Find the line containing "ATOM 22 C CA" in the records below. Copy exactly that line and each one after it, ending at the line containing "ATOM 32 N N", and nothing more.

[Collection entries]
=-=-=-=-=

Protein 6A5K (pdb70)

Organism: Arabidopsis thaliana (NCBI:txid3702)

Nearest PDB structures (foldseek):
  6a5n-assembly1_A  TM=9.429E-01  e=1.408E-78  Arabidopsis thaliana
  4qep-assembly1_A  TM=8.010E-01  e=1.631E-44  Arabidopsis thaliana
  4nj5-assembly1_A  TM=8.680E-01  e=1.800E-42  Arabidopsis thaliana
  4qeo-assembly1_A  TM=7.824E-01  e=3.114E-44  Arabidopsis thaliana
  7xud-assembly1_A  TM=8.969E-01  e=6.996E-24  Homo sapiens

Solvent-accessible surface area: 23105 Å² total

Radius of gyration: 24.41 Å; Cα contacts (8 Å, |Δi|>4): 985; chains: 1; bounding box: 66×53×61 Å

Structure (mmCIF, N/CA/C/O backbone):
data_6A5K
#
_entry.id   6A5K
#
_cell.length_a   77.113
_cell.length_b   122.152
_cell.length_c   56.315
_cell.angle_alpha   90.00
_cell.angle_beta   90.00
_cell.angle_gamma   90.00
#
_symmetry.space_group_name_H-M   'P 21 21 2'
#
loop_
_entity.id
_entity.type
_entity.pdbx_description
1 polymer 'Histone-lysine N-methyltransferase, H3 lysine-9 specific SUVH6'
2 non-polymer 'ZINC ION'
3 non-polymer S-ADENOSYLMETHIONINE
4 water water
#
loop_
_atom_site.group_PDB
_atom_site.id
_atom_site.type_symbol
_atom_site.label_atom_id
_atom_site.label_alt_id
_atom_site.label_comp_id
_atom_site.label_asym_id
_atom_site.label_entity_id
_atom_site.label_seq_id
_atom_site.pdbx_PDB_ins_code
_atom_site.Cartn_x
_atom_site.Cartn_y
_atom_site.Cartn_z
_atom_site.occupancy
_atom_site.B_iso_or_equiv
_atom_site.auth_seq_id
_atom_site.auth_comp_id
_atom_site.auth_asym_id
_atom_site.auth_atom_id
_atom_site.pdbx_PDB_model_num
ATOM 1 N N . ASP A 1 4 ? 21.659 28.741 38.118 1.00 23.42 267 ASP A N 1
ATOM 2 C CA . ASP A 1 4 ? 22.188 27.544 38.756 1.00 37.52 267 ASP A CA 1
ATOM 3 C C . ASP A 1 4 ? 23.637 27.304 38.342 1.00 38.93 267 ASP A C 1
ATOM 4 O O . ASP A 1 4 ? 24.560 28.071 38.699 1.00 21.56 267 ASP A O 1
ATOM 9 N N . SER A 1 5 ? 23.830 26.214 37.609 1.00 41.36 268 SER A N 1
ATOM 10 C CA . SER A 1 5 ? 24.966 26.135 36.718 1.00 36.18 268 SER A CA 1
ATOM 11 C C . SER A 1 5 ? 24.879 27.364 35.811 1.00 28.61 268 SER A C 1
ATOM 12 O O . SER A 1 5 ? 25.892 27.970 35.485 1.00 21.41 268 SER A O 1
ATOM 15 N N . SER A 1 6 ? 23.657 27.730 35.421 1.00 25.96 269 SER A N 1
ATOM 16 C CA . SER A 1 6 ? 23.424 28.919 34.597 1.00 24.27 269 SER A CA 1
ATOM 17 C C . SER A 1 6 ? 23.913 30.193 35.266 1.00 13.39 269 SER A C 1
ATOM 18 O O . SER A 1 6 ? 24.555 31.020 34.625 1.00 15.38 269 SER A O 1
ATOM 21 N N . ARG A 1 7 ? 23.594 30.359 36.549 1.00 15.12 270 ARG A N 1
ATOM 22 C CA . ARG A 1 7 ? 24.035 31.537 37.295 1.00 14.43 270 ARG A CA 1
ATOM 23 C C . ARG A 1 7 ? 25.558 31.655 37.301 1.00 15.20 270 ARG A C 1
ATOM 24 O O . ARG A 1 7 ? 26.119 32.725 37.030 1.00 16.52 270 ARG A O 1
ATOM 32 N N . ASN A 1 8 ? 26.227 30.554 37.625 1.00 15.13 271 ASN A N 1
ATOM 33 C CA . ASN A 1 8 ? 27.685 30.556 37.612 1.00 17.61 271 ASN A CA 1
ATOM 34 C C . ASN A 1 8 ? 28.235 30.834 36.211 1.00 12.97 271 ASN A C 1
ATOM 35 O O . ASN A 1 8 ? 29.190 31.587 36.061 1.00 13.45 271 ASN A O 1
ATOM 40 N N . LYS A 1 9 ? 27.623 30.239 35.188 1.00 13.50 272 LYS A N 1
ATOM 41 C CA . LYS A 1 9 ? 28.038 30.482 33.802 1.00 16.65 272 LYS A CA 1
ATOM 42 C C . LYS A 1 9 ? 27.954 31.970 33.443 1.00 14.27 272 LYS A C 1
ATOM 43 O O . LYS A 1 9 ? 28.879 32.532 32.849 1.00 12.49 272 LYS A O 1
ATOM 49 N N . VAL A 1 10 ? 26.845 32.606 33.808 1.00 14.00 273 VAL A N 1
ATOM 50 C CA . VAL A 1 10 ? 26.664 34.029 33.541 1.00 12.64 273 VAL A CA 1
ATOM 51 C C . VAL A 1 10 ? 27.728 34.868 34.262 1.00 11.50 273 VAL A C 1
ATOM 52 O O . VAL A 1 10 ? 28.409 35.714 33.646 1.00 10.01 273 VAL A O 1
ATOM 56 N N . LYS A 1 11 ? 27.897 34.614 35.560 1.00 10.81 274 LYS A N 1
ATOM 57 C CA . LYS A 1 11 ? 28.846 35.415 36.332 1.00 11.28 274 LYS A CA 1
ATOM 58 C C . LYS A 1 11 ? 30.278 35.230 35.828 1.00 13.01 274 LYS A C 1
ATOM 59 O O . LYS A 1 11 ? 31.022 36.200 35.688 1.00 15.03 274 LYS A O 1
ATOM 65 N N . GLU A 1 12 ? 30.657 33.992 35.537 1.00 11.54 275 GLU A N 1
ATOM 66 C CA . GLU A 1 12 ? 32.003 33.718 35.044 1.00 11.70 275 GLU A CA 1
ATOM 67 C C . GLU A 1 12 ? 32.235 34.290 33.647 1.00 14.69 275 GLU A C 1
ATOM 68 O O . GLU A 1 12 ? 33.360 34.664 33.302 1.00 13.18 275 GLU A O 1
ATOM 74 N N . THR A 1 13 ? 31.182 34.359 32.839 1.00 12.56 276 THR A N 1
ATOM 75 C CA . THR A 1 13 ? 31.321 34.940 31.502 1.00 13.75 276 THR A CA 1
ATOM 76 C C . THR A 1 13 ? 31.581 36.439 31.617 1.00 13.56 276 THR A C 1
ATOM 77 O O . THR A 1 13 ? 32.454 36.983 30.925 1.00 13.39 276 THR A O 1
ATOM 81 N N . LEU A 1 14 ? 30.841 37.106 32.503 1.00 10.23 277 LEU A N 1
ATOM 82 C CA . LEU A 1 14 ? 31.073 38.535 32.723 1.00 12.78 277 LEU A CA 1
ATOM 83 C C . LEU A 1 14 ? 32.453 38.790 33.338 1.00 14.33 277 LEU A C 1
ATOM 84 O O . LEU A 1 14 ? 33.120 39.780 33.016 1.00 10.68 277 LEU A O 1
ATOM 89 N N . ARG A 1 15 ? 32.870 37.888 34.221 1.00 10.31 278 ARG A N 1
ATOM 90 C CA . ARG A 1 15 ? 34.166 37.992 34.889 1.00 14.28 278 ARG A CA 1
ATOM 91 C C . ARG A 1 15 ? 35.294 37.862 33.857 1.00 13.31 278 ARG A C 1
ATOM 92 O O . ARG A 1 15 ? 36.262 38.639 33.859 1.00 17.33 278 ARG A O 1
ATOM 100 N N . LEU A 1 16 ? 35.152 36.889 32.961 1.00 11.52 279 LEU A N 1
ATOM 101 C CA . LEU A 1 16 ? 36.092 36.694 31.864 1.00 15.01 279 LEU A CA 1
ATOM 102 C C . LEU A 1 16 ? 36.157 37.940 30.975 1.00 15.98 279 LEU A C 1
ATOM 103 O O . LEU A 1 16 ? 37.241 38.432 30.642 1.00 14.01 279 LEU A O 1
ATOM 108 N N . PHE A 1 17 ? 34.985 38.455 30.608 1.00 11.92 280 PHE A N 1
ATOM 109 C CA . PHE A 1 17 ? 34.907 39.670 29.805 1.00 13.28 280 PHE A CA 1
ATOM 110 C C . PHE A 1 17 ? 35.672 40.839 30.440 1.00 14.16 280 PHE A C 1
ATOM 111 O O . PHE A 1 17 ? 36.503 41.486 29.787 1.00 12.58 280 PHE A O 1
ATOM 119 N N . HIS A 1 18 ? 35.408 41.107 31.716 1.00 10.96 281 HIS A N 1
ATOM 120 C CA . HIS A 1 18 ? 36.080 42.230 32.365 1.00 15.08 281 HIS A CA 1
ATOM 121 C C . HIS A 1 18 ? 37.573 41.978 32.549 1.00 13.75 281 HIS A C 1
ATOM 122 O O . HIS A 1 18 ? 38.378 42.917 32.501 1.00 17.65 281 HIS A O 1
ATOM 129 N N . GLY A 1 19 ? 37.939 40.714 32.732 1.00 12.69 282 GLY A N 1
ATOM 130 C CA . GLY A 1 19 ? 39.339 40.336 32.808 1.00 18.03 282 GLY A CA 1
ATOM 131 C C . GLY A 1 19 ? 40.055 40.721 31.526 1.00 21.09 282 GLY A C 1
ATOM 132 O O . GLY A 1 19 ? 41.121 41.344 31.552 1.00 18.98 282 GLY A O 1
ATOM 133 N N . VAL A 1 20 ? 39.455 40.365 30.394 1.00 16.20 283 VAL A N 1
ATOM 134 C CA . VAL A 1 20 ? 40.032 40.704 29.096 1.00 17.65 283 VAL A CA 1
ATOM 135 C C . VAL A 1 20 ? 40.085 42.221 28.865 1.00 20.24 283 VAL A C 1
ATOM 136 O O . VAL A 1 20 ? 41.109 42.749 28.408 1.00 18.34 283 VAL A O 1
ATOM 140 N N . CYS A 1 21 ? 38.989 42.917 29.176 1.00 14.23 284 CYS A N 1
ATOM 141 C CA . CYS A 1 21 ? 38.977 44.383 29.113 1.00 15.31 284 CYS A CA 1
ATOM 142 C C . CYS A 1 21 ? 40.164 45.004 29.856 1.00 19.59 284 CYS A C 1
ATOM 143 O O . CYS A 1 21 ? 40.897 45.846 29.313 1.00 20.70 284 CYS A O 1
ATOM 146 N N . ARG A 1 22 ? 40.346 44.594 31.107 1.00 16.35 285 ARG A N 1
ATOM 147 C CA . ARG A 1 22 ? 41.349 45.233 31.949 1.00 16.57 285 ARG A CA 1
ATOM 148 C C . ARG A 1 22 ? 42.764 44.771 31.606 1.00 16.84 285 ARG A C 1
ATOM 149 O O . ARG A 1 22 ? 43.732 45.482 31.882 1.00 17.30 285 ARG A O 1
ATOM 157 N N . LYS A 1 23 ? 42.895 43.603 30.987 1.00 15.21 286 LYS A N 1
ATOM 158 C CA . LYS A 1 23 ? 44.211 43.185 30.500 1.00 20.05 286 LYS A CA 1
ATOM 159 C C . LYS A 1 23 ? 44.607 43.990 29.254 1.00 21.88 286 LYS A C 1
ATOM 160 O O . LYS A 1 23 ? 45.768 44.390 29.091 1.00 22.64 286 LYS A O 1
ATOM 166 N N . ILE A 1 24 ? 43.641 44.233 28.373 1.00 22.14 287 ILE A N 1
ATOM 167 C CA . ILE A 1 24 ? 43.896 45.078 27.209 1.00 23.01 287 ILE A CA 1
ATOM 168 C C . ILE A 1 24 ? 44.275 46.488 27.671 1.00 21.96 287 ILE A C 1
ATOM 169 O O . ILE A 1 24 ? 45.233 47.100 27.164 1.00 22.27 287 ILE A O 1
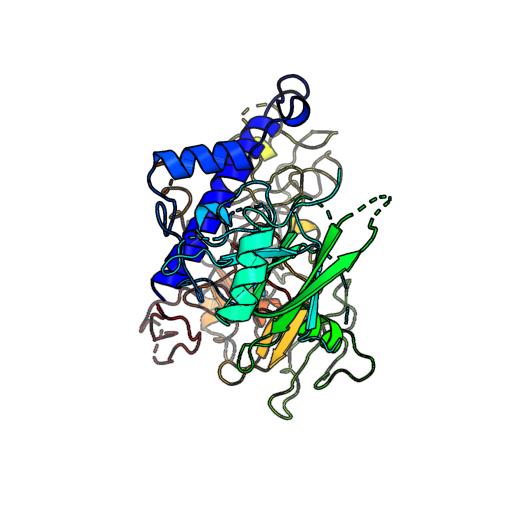
ATOM 174 N N . LEU A 1 25 ? 43.533 46.990 28.653 1.00 19.24 288 LEU A N 1
ATOM 175 C CA . LEU A 1 25 ? 43.809 48.315 29.197 1.00 20.29 288 LEU A CA 1
ATOM 176 C C . LEU A 1 25 ? 45.185 48.358 29.856 1.00 20.51 288 LEU A C 1
ATOM 177 O O . LEU A 1 25 ? 45.909 49.340 29.726 1.00 21.89 288 LEU A O 1
ATOM 182 N N . GLN A 1 26 ? 45.544 47.289 30.559 1.00 19.17 289 GLN A N 1
ATOM 183 C CA . GLN A 1 26 ? 46.848 47.202 31.205 1.00 22.68 289 GLN A CA 1
ATOM 184 C C . GLN A 1 26 ? 47.955 47.283 30.161 1.00 21.45 289 GLN A C 1
ATOM 185 O O . GLN A 1 26 ? 48.975 47.942 30.368 1.00 22.69 289 GLN A O 1
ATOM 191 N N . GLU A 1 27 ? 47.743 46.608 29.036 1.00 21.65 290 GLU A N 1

=-=-=-=-=

* **RESULT FOR THIS EXERCISE**:
ATOM 22 C CA . ARG A 1 7 ? 24.035 31.537 37.295 1.00 14.43 270 ARG A CA 1
ATOM 23 C C . ARG A 1 7 ? 25.558 31.655 37.301 1.00 15.20 270 ARG A C 1
ATOM 24 O O . ARG A 1 7 ? 26.119 32.725 37.030 1.00 16.52 270 ARG A O 1
ATOM 32 N N . ASN A 1 8 ? 26.227 30.554 37.625 1.00 15.13 271 ASN A N 1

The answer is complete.